Edit: On second thought, I'd better clarify this, because there's no spark of reality in an outright Lovecraftian antagonist, but I can't say there's anything wrong with that type (so long as they're portrayed as unknowable rather than as the amalgam of your personal conception of evil.) I'll restrict this comment to villains that are supposed to be at least borderline human.


----------



## Queshire (Jun 12, 2012)

TOO LONG DIDN'T READ!!! X3

Anywho, I've never read whatever story you're refrencing, but I prefer the more morally grey, think what they are doing is neccesary / justified type of villian, for the simple fact that they, almost by definition, are more well rounded then the personification of evil.

Ah, but the BEST I think is if you start out with what seems like a type A then turns out to be a type B later like the Incarnation of Evil in Piers Anthony's Incarnation of Immortality series.


----------



## The Dark One (Jun 13, 2012)

I think you guys are all skating over the real question here?

What exactly IS evil?

It's probably worth its own thread, but it's possible to perceive evil from almost any perspective. To recycle an analogy I used on another thread...what if cows were the true philosophically beautiful avatars of the universe and everyone and everything elsewhere perceived that, how would we look as we tucked into our steaks and chops and sausages? Like the gross monsters we are. But if we don't know that we are farming the gods, how can we really be evil? If we found out we were farming the gods and continued to do so then we would certainly be evil.

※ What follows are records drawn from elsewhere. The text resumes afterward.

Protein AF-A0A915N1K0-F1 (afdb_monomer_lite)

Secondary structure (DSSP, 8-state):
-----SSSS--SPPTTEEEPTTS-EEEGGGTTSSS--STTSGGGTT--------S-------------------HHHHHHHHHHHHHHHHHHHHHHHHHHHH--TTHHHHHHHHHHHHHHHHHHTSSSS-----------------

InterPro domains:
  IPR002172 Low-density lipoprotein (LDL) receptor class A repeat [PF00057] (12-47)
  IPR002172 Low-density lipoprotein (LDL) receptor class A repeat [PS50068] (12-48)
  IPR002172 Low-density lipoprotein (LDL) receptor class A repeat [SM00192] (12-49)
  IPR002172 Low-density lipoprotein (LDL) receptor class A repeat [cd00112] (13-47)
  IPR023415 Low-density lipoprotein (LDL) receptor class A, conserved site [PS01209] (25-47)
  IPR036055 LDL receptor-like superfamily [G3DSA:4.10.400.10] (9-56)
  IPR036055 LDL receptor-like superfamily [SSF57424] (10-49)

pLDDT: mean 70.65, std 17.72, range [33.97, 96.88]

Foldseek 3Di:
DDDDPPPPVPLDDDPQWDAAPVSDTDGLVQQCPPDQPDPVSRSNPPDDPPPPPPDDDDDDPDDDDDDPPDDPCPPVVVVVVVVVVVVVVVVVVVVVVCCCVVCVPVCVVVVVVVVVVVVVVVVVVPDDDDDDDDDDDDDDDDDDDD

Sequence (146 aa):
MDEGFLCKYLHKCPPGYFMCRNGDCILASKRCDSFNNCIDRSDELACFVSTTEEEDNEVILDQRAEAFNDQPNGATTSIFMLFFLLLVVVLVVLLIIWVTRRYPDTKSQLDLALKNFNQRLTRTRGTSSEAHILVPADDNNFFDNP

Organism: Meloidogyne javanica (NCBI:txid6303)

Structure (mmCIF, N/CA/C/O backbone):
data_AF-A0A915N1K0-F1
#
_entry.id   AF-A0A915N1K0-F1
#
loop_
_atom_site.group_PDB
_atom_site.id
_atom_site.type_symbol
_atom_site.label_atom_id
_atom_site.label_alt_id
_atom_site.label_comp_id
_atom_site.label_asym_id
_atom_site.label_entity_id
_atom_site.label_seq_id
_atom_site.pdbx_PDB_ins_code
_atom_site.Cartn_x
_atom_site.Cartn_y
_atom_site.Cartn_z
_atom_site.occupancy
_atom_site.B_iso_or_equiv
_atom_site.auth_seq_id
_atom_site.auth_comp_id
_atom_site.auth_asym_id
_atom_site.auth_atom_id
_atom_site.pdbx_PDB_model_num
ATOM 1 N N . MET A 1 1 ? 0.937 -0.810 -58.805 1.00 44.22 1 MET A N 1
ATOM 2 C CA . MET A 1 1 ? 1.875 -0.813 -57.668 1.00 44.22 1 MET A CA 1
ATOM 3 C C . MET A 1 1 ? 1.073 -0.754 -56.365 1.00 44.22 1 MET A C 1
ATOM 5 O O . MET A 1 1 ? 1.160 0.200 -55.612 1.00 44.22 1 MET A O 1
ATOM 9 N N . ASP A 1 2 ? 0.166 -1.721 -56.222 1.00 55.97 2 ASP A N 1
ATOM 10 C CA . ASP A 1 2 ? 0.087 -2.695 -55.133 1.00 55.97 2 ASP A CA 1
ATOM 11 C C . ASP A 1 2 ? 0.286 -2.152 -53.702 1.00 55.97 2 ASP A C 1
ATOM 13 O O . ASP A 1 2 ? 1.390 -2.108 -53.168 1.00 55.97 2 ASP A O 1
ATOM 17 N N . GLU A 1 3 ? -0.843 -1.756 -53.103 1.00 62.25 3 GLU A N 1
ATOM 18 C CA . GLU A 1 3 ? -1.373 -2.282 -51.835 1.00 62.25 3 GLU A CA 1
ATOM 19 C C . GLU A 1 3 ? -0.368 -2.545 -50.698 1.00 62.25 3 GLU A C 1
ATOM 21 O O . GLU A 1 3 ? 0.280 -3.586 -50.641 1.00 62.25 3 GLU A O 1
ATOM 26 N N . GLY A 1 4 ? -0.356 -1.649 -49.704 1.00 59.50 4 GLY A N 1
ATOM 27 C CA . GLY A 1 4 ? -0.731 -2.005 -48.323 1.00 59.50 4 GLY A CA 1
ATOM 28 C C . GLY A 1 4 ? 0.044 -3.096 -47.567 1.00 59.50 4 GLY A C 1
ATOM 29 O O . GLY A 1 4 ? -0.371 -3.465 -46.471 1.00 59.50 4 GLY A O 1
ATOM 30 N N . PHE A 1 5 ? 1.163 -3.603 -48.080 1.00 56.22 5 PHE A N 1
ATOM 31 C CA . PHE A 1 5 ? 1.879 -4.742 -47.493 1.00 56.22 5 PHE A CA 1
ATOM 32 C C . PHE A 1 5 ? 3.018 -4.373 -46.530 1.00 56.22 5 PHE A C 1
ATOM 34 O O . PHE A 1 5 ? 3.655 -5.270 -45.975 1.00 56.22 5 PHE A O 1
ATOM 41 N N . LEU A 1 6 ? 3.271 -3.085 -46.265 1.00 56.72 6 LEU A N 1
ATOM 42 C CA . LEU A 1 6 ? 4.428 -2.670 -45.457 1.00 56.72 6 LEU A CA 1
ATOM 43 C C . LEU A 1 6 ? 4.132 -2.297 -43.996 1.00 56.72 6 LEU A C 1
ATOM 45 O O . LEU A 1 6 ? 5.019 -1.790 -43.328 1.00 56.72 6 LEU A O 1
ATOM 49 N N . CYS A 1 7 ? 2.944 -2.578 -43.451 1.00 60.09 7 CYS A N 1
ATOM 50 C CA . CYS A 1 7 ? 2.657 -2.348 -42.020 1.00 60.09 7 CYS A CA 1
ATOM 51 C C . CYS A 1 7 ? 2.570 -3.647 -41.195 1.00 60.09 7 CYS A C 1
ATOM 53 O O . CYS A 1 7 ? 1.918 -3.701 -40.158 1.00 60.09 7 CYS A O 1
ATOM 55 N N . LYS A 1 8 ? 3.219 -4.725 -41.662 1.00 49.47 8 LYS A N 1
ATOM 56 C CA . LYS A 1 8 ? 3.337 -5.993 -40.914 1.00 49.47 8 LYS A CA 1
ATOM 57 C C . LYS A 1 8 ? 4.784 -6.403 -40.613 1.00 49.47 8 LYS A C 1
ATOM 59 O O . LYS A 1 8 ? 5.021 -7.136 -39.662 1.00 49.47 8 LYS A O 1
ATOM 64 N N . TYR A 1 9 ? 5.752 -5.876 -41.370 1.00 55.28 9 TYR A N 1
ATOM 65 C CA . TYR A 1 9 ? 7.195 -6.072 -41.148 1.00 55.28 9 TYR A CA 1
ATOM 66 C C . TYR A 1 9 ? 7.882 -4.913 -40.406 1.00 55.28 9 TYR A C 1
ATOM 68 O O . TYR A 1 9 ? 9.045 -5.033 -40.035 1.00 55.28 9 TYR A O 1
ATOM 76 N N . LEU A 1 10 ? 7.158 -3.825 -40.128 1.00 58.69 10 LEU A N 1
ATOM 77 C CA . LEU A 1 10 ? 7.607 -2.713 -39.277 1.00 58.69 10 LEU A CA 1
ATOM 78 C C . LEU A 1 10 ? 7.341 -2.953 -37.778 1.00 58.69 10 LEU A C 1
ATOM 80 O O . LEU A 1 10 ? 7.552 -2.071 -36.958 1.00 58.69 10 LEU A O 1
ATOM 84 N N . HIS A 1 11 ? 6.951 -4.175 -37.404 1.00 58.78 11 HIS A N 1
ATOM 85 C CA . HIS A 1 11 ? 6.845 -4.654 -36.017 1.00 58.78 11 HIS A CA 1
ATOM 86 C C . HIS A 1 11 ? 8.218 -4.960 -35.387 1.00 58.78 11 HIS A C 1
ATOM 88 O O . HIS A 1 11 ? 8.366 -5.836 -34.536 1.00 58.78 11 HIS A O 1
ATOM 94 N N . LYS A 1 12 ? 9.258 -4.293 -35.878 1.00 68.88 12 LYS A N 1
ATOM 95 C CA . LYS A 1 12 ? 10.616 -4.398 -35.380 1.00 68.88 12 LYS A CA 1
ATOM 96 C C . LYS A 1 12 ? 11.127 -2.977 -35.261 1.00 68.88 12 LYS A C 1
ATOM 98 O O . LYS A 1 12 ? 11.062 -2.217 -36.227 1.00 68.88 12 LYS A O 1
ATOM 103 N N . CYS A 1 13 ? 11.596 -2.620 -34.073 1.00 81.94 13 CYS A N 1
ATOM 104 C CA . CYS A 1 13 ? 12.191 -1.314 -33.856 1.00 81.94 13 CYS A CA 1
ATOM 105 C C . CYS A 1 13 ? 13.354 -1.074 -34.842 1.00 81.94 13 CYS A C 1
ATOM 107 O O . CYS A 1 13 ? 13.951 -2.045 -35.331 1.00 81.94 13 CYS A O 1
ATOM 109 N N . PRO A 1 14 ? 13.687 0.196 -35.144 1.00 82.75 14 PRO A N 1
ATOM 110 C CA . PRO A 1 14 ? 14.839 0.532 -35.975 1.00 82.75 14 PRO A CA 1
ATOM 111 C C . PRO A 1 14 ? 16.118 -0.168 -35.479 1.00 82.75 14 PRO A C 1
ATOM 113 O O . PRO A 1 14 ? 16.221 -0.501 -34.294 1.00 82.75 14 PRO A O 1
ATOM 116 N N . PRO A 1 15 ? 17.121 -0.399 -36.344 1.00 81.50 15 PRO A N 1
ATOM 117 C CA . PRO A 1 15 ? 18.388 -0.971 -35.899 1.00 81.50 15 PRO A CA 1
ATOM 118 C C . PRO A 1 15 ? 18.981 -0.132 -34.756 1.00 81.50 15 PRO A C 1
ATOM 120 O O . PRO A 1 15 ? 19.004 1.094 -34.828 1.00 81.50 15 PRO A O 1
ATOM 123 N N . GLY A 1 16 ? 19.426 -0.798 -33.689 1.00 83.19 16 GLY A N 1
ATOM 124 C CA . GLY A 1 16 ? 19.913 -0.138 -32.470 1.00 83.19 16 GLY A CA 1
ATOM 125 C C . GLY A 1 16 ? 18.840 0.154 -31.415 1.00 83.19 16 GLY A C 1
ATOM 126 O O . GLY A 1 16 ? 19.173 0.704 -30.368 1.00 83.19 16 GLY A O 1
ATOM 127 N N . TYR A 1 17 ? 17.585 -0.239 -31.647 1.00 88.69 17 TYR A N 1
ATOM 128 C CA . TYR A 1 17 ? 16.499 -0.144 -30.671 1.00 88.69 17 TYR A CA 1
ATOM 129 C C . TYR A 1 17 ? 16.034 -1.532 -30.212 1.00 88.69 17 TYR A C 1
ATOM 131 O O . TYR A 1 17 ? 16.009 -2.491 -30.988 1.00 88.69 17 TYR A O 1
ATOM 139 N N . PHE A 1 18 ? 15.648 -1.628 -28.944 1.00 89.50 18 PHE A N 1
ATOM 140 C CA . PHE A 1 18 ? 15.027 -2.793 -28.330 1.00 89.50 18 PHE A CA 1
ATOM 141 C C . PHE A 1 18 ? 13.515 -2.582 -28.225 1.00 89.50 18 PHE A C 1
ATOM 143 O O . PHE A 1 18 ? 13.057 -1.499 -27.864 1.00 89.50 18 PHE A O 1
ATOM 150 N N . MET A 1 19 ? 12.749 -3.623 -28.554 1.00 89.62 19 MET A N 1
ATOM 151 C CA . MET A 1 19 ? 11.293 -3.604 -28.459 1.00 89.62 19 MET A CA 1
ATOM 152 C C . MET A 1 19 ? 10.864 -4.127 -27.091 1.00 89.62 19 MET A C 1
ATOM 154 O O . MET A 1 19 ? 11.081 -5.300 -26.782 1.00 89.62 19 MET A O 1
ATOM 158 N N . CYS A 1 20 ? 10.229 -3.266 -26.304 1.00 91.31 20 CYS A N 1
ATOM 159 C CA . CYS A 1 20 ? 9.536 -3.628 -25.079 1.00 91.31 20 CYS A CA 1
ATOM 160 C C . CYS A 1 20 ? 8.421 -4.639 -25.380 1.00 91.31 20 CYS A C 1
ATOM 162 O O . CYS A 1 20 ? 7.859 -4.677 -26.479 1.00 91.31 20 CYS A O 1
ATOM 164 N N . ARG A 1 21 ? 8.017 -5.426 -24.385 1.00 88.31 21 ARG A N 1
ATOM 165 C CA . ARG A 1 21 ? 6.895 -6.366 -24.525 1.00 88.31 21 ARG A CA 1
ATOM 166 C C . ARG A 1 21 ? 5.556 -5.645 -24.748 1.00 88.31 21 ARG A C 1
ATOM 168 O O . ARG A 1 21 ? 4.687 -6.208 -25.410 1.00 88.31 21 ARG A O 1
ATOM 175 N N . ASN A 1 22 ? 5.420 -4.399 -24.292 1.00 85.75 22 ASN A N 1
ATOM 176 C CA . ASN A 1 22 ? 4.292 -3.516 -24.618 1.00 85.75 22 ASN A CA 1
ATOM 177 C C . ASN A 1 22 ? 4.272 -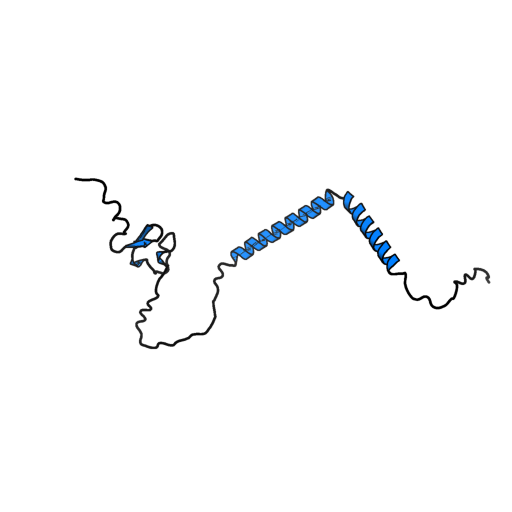3.021 -26.086 1.00 85.75 22 ASN A C 1
ATOM 179 O O . ASN A 1 22 ? 3.287 -2.438 -26.526 1.00 85.75 22 ASN A O 1
ATOM 183 N N . GLY A 1 23 ? 5.342 -3.246 -26.858 1.00 87.19 23 GLY A N 1
ATOM 184 C CA . GLY A 1 23 ? 5.480 -2.768 -28.240 1.00 87.19 23 GLY A CA 1
ATOM 185 C C . GLY A 1 23 ? 6.182 -1.414 -28.383 1.00 87.19 23 GLY A C 1
ATOM 186 O O . GLY A 1 23 ? 6.399 -0.967 -29.506 1.00 87.19 23 GLY A O 1
ATOM 187 N N . ASP A 1 24 ? 6.574 -0.784 -27.273 1.00 88.50 24 ASP A N 1
ATOM 188 C CA . ASP A 1 24 ? 7.384 0.437 -27.279 1.00 88.50 24 ASP A CA 1
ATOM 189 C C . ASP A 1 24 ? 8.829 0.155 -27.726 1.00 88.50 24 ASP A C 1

I should write a short story called Farming the Gods...you're not allowed to pinch it!

Did Hitler regard himself as evil? Reinhard Heydrich? Osama? No way. Hitler is still revered by some (however misguidedly) including my uncle, who was a child during the Third Reich and believes Hitler did great things for Germany post-Versailles.


----------



## Feo Takahari (Jun 13, 2012)

The Dark One said:


> What exactly IS evil? . . . Did Hitler regard himself as evil? Reinhard Heydrich? Osama? No way. Hitler is still revered by some (however misguidedly) including my uncle, who was a child during the Third Reich and believes Hitler did great things for Germany post-Versailles.



For the purposes of fiction, I don't think good and evil matter so much as protagonist and antagonist. You usually (though not always) need to make the protagonist at least slightly sympathetic, but there's not necessarily harm in having the antagonist be sympathetic to some or even most of your readers.


----------



## Queshire (Jun 13, 2012)

yeah, if it's all the same to you all, I'd rather avoid another pointless debate on the nature of good vs evil...


----------



## T.Allen.Smith (Jun 13, 2012)

Queshire said:
			
		

> yeah, if it's all the same to you all, I'd rather avoid another pointless debate on the nature of good vs evil...



Although i agree that the general good versus evil debates may be too broad a topic. I think these more specific character questions on the topic are interesting & potentially productive.


----------



## Benjamin Clayborne (Jun 13, 2012)

The Dark One said:


> I think you guys are all skating over the real question here?
> 
> What exactly IS evil?
> 
> It's probably worth its own thread



It's actually been its own thread several times. 

In a nutshell, evil is relative, because good and evil have to be judged relative to a moral code of some kind. The laws of physics do not care about good or evil, so it's meaningless to say that something is inherently good or inherently evil. (Unless you're one of the several billion people who believe that there are morals inherent to the fabric of the universe, as dictated by a certain deity or other... the problem there is that there are multiple competing sets of morals in play. Religion A claims moral set A, and religion B claims moral set B, which may overlap but are not identical...)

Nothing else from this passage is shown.